[Material for this task]
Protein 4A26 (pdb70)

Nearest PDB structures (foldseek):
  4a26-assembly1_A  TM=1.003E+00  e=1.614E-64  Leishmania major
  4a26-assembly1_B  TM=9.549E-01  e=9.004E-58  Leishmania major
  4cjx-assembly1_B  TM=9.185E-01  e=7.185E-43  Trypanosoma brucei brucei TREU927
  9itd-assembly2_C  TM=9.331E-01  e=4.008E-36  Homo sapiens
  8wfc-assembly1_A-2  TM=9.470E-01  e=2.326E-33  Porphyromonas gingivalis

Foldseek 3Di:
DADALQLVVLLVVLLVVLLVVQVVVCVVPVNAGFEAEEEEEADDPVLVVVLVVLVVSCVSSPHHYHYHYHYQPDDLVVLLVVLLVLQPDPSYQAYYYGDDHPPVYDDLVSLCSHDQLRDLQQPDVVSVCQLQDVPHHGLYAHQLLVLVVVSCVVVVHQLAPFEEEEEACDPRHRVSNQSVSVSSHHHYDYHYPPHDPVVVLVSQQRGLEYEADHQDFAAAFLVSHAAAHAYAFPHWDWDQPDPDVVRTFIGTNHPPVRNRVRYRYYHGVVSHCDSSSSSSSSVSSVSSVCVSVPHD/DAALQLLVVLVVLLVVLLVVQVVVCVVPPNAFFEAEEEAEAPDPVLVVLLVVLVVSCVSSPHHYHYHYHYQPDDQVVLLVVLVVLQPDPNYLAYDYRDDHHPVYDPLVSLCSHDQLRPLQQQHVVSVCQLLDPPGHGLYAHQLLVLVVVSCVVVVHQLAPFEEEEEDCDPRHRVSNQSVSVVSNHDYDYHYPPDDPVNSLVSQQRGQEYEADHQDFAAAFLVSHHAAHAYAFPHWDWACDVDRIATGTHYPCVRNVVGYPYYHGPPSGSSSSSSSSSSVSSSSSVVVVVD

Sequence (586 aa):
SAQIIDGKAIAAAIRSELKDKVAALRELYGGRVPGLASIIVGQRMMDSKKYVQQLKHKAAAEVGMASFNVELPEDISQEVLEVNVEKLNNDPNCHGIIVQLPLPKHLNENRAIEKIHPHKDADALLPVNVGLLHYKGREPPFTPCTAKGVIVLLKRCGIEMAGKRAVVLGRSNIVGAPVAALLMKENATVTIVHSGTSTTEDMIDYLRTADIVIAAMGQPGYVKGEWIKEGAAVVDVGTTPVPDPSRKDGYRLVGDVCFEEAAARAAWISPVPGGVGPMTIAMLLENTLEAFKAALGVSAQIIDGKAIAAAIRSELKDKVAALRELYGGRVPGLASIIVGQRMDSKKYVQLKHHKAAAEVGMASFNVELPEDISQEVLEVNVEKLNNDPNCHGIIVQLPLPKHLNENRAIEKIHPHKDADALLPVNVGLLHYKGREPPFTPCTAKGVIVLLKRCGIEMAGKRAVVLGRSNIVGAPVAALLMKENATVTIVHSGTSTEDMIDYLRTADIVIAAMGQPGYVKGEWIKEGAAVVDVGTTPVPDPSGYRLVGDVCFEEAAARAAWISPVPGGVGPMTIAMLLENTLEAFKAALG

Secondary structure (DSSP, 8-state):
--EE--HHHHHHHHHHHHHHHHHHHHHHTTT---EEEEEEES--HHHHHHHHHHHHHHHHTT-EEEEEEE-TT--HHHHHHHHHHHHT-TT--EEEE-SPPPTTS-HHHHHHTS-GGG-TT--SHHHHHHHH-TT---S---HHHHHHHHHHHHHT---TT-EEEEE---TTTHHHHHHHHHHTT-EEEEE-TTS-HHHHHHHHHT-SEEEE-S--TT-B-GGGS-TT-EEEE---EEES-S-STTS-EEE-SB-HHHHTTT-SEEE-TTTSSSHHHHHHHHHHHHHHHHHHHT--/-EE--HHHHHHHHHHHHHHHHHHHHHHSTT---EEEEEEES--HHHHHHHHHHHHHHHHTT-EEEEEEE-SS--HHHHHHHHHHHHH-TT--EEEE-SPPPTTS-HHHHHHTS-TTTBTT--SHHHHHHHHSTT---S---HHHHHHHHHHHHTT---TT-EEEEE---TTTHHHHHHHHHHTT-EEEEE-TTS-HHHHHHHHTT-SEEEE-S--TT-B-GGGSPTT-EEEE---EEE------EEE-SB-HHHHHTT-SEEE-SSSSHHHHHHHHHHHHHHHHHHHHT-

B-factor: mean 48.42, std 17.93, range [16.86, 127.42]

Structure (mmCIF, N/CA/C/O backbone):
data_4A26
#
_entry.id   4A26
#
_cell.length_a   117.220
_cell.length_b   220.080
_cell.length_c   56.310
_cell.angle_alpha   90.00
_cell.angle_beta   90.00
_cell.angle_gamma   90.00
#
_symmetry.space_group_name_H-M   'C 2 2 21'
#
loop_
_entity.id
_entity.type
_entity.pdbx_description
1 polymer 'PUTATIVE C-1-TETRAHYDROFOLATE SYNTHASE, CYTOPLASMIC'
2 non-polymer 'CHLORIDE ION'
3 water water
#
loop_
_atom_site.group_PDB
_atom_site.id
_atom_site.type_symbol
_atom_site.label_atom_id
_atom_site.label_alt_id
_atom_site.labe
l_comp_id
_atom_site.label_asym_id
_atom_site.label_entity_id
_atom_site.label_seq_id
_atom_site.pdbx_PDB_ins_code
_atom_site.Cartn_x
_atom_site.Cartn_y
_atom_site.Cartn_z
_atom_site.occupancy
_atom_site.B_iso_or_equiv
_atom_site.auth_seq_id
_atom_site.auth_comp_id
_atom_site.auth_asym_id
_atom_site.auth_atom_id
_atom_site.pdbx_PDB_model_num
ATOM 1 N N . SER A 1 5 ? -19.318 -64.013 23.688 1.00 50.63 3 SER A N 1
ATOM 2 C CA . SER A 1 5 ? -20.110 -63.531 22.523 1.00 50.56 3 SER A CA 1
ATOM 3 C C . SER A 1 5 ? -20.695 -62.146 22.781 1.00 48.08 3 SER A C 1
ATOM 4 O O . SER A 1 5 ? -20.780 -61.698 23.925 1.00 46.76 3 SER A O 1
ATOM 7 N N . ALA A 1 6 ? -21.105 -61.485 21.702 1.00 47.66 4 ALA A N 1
* * *
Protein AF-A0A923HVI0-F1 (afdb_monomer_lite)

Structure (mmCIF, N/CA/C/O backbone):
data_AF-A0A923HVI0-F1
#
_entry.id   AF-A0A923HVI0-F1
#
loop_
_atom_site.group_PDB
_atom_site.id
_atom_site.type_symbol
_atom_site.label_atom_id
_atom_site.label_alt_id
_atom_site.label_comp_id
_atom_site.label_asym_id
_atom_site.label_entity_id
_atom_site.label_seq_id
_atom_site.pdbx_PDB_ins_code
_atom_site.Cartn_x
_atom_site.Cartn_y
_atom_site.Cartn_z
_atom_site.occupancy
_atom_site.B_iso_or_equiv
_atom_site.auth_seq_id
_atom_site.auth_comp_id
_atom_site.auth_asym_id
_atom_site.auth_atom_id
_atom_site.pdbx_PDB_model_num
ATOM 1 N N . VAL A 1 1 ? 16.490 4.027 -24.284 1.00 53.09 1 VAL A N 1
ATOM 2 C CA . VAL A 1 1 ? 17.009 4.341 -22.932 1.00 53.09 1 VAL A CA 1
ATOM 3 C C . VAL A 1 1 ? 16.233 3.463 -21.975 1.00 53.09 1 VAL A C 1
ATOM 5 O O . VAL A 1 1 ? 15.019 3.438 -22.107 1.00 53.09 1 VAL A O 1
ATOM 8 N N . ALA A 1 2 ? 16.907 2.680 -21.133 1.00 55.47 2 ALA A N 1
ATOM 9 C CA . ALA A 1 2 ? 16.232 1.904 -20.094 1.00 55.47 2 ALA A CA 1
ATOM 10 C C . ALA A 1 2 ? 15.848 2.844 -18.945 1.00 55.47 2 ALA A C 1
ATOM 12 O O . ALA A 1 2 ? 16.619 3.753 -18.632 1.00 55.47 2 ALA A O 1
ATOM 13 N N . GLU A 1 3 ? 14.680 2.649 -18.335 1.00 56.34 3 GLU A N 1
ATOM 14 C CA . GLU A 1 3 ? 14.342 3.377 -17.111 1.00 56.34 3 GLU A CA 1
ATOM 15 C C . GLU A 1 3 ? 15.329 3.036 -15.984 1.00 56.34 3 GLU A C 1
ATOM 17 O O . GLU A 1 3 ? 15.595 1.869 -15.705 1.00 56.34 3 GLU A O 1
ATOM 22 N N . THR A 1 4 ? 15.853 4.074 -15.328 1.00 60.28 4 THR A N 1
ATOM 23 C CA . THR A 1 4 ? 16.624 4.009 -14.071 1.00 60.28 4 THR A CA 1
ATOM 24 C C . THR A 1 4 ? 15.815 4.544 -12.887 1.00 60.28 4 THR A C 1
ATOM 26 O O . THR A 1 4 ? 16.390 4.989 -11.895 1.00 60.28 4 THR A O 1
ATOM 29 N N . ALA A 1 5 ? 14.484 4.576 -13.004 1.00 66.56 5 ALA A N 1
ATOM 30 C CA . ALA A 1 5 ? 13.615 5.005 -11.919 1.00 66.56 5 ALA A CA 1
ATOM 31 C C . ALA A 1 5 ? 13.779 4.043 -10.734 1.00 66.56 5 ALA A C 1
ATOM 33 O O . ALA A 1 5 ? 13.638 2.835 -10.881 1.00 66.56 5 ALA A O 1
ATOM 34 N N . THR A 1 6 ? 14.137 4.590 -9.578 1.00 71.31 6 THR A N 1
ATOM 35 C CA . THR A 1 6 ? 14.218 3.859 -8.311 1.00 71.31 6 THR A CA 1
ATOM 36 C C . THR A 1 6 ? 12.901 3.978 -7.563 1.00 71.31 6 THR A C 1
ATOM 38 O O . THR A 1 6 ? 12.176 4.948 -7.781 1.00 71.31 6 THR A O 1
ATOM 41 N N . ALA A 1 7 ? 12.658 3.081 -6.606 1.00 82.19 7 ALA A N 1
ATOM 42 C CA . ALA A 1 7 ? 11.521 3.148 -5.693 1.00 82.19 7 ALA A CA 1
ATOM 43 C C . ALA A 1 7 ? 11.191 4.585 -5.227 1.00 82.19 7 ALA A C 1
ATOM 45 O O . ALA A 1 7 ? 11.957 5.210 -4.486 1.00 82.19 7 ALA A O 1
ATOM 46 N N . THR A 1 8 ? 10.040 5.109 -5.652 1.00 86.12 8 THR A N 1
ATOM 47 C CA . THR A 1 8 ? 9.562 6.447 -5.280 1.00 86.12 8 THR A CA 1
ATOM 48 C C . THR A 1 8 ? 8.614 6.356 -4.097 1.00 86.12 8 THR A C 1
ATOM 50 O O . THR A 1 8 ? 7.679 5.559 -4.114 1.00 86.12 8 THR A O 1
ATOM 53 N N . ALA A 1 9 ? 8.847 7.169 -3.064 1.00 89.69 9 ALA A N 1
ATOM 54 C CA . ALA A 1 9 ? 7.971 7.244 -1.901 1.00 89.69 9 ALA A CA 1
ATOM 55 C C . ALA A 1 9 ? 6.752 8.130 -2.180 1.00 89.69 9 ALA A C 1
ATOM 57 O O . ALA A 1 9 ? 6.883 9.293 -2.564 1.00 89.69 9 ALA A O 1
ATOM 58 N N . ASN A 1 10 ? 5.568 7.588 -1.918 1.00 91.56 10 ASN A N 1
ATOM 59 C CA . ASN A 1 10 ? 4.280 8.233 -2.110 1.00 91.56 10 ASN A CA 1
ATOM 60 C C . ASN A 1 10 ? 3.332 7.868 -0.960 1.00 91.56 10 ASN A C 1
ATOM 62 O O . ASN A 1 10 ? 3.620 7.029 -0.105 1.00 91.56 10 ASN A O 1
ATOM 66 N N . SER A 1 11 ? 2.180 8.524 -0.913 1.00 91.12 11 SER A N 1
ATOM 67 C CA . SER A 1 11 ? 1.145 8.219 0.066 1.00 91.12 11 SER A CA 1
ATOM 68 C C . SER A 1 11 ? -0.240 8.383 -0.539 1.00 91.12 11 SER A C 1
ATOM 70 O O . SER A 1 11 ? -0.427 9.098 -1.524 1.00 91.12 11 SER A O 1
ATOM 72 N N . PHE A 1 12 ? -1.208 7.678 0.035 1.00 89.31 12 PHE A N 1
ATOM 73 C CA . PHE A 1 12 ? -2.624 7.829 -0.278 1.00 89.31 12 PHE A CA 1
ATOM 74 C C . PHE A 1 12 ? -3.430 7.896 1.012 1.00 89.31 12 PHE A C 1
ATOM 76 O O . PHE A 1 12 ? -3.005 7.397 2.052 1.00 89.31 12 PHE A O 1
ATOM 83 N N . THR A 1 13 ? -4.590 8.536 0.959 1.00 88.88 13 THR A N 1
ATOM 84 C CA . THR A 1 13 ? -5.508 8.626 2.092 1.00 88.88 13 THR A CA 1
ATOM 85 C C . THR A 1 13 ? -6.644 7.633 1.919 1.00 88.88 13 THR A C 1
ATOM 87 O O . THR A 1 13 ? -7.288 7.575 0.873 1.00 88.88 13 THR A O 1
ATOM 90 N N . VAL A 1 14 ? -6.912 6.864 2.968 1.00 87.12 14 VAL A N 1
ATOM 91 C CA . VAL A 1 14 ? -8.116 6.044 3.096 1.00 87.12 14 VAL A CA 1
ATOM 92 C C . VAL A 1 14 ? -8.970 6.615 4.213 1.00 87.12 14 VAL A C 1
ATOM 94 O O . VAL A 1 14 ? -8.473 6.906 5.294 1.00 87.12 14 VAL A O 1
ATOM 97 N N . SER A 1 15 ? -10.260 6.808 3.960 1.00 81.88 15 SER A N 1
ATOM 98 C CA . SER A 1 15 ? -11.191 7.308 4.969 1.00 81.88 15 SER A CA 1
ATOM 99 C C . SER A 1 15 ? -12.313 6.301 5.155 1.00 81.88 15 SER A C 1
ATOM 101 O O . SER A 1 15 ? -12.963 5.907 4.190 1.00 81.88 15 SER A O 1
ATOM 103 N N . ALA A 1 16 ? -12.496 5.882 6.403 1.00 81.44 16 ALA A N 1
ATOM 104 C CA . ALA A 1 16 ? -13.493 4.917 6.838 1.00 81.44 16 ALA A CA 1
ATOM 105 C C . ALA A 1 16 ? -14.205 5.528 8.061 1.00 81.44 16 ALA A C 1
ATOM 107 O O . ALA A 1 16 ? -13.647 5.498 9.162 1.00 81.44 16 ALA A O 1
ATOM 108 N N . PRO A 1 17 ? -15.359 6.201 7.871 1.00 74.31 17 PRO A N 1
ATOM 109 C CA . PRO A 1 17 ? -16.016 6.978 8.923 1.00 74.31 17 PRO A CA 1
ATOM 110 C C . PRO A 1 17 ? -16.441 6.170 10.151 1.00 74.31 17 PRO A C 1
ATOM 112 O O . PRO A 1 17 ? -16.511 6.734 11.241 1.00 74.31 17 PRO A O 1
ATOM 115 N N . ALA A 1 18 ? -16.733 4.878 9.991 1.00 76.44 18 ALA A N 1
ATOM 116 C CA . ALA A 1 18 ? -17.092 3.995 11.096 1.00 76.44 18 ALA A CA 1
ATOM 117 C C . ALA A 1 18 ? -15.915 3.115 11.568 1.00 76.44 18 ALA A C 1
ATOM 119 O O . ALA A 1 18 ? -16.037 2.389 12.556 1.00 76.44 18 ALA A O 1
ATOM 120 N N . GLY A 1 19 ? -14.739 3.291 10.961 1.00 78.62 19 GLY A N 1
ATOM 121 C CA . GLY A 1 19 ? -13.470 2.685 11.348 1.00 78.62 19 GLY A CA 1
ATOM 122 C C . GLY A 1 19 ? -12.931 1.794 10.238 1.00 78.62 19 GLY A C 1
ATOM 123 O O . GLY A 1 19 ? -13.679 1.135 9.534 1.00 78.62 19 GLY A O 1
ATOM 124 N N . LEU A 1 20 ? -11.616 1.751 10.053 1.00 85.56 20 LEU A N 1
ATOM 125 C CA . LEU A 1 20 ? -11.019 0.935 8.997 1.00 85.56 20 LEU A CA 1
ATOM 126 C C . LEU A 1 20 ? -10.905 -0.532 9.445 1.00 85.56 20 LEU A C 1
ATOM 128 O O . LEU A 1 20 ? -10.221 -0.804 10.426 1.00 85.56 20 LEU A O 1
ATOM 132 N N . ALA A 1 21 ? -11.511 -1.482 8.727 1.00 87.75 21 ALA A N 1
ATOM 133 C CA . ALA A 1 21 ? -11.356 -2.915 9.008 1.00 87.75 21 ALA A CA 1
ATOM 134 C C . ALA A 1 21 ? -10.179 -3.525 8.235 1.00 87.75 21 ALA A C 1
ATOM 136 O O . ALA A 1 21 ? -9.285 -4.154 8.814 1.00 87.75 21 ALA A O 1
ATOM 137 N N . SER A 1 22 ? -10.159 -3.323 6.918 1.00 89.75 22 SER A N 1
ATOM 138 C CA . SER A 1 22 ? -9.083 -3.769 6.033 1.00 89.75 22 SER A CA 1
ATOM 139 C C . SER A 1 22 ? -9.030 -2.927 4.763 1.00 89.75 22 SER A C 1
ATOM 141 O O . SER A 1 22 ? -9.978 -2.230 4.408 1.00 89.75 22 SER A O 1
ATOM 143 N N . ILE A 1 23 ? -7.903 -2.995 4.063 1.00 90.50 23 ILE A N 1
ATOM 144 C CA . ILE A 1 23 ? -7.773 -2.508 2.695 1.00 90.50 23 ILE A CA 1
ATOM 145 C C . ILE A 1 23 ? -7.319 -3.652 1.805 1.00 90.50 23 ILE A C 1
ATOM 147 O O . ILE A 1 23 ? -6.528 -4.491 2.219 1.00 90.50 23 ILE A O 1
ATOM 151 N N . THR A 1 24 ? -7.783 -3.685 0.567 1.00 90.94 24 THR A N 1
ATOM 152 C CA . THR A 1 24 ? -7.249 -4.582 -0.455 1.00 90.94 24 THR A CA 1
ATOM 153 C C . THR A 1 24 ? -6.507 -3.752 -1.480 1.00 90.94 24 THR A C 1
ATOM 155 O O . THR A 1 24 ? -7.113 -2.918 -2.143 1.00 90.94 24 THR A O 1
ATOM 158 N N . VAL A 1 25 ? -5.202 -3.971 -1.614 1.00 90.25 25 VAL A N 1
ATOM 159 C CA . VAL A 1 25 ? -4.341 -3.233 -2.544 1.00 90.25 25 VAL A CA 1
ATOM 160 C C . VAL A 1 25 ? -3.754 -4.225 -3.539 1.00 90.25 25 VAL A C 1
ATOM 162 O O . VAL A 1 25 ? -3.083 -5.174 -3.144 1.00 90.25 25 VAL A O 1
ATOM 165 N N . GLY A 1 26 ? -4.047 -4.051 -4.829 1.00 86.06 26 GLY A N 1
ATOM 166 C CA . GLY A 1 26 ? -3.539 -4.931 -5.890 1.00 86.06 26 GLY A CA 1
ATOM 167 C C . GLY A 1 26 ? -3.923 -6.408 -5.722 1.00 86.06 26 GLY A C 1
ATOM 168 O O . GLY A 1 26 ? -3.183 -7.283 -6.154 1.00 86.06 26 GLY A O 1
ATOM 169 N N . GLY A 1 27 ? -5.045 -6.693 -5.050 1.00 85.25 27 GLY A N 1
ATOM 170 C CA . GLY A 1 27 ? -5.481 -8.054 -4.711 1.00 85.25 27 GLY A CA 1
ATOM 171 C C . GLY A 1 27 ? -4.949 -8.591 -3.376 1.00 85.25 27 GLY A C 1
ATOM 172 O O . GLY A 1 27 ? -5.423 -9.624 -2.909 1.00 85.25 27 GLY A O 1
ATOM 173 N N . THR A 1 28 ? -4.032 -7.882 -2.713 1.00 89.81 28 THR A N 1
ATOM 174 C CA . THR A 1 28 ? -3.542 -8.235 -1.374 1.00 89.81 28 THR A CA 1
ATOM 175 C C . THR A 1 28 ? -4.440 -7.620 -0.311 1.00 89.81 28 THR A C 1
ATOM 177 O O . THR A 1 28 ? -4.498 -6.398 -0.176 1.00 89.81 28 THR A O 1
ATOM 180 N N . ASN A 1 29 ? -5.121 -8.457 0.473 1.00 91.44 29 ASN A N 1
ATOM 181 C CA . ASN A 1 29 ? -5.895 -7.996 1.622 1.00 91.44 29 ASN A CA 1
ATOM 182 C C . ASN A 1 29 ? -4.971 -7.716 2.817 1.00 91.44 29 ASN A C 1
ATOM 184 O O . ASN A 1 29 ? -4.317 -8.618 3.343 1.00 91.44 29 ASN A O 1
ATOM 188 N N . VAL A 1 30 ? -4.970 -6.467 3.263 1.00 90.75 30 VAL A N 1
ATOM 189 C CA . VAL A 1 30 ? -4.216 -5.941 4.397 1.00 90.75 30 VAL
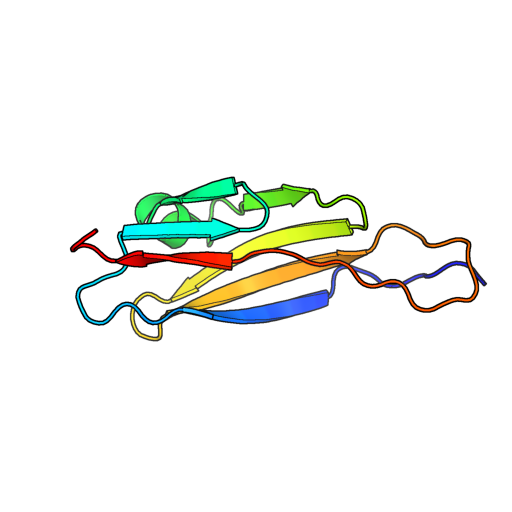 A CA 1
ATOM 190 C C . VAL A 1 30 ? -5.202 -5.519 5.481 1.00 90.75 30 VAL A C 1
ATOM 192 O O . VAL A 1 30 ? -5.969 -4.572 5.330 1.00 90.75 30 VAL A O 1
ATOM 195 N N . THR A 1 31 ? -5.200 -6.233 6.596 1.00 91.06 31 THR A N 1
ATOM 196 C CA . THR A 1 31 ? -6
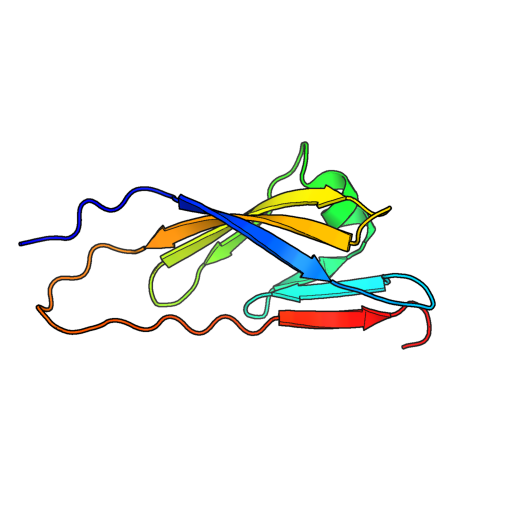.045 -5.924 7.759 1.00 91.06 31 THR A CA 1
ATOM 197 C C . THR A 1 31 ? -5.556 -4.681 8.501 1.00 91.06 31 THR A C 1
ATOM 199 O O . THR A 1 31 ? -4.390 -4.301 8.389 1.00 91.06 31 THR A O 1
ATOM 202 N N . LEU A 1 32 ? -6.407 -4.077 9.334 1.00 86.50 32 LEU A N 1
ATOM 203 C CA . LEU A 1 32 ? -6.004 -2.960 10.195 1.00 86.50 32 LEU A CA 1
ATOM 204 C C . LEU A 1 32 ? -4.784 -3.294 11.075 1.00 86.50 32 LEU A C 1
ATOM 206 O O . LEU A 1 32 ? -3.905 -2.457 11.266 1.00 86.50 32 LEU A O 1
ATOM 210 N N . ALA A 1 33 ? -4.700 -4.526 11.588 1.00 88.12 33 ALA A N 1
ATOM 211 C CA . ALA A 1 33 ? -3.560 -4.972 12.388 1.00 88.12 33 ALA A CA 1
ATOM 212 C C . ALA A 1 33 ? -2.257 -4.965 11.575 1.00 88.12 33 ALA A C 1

[Action item] Could you reproduce, exactly, every line above from the line with "ATOM 171 C C" to the line with "ATOM 181 C CA", and no other line? Both ends count.

[The answer]
ATOM 171 C C . GLY A 1 27 ? -4.949 -8.591 -3.376 1.00 85.25 27 GLY A C 1
ATOM 172 O O . GLY A 1 27 ? -5.423 -9.624 -2.909 1.00 85.25 27 GLY A O 1
ATOM 173 N N . THR A 1 28 ? -4.032 -7.882 -2.713 1.00 89.81 28 THR A N 1
ATOM 174 C CA . THR A 1 28 ? -3.542 -8.235 -1.374 1.00 89.81 28 THR A CA 1
ATOM 175 C C . THR A 1 28 ? -4.440 -7.620 -0.311 1.00 89.81 28 THR A C 1
ATOM 177 O O . THR A 1 28 ? -4.498 -6.398 -0.176 1.00 89.81 28 THR A O 1
ATOM 180 N N . ASN A 1 29 ? -5.121 -8.457 0.473 1.00 91.44 29 ASN A N 1
ATOM 181 C CA . ASN A 1 29 ? -5.895 -7.996 1.622 1.00 91.44 29 ASN A CA 1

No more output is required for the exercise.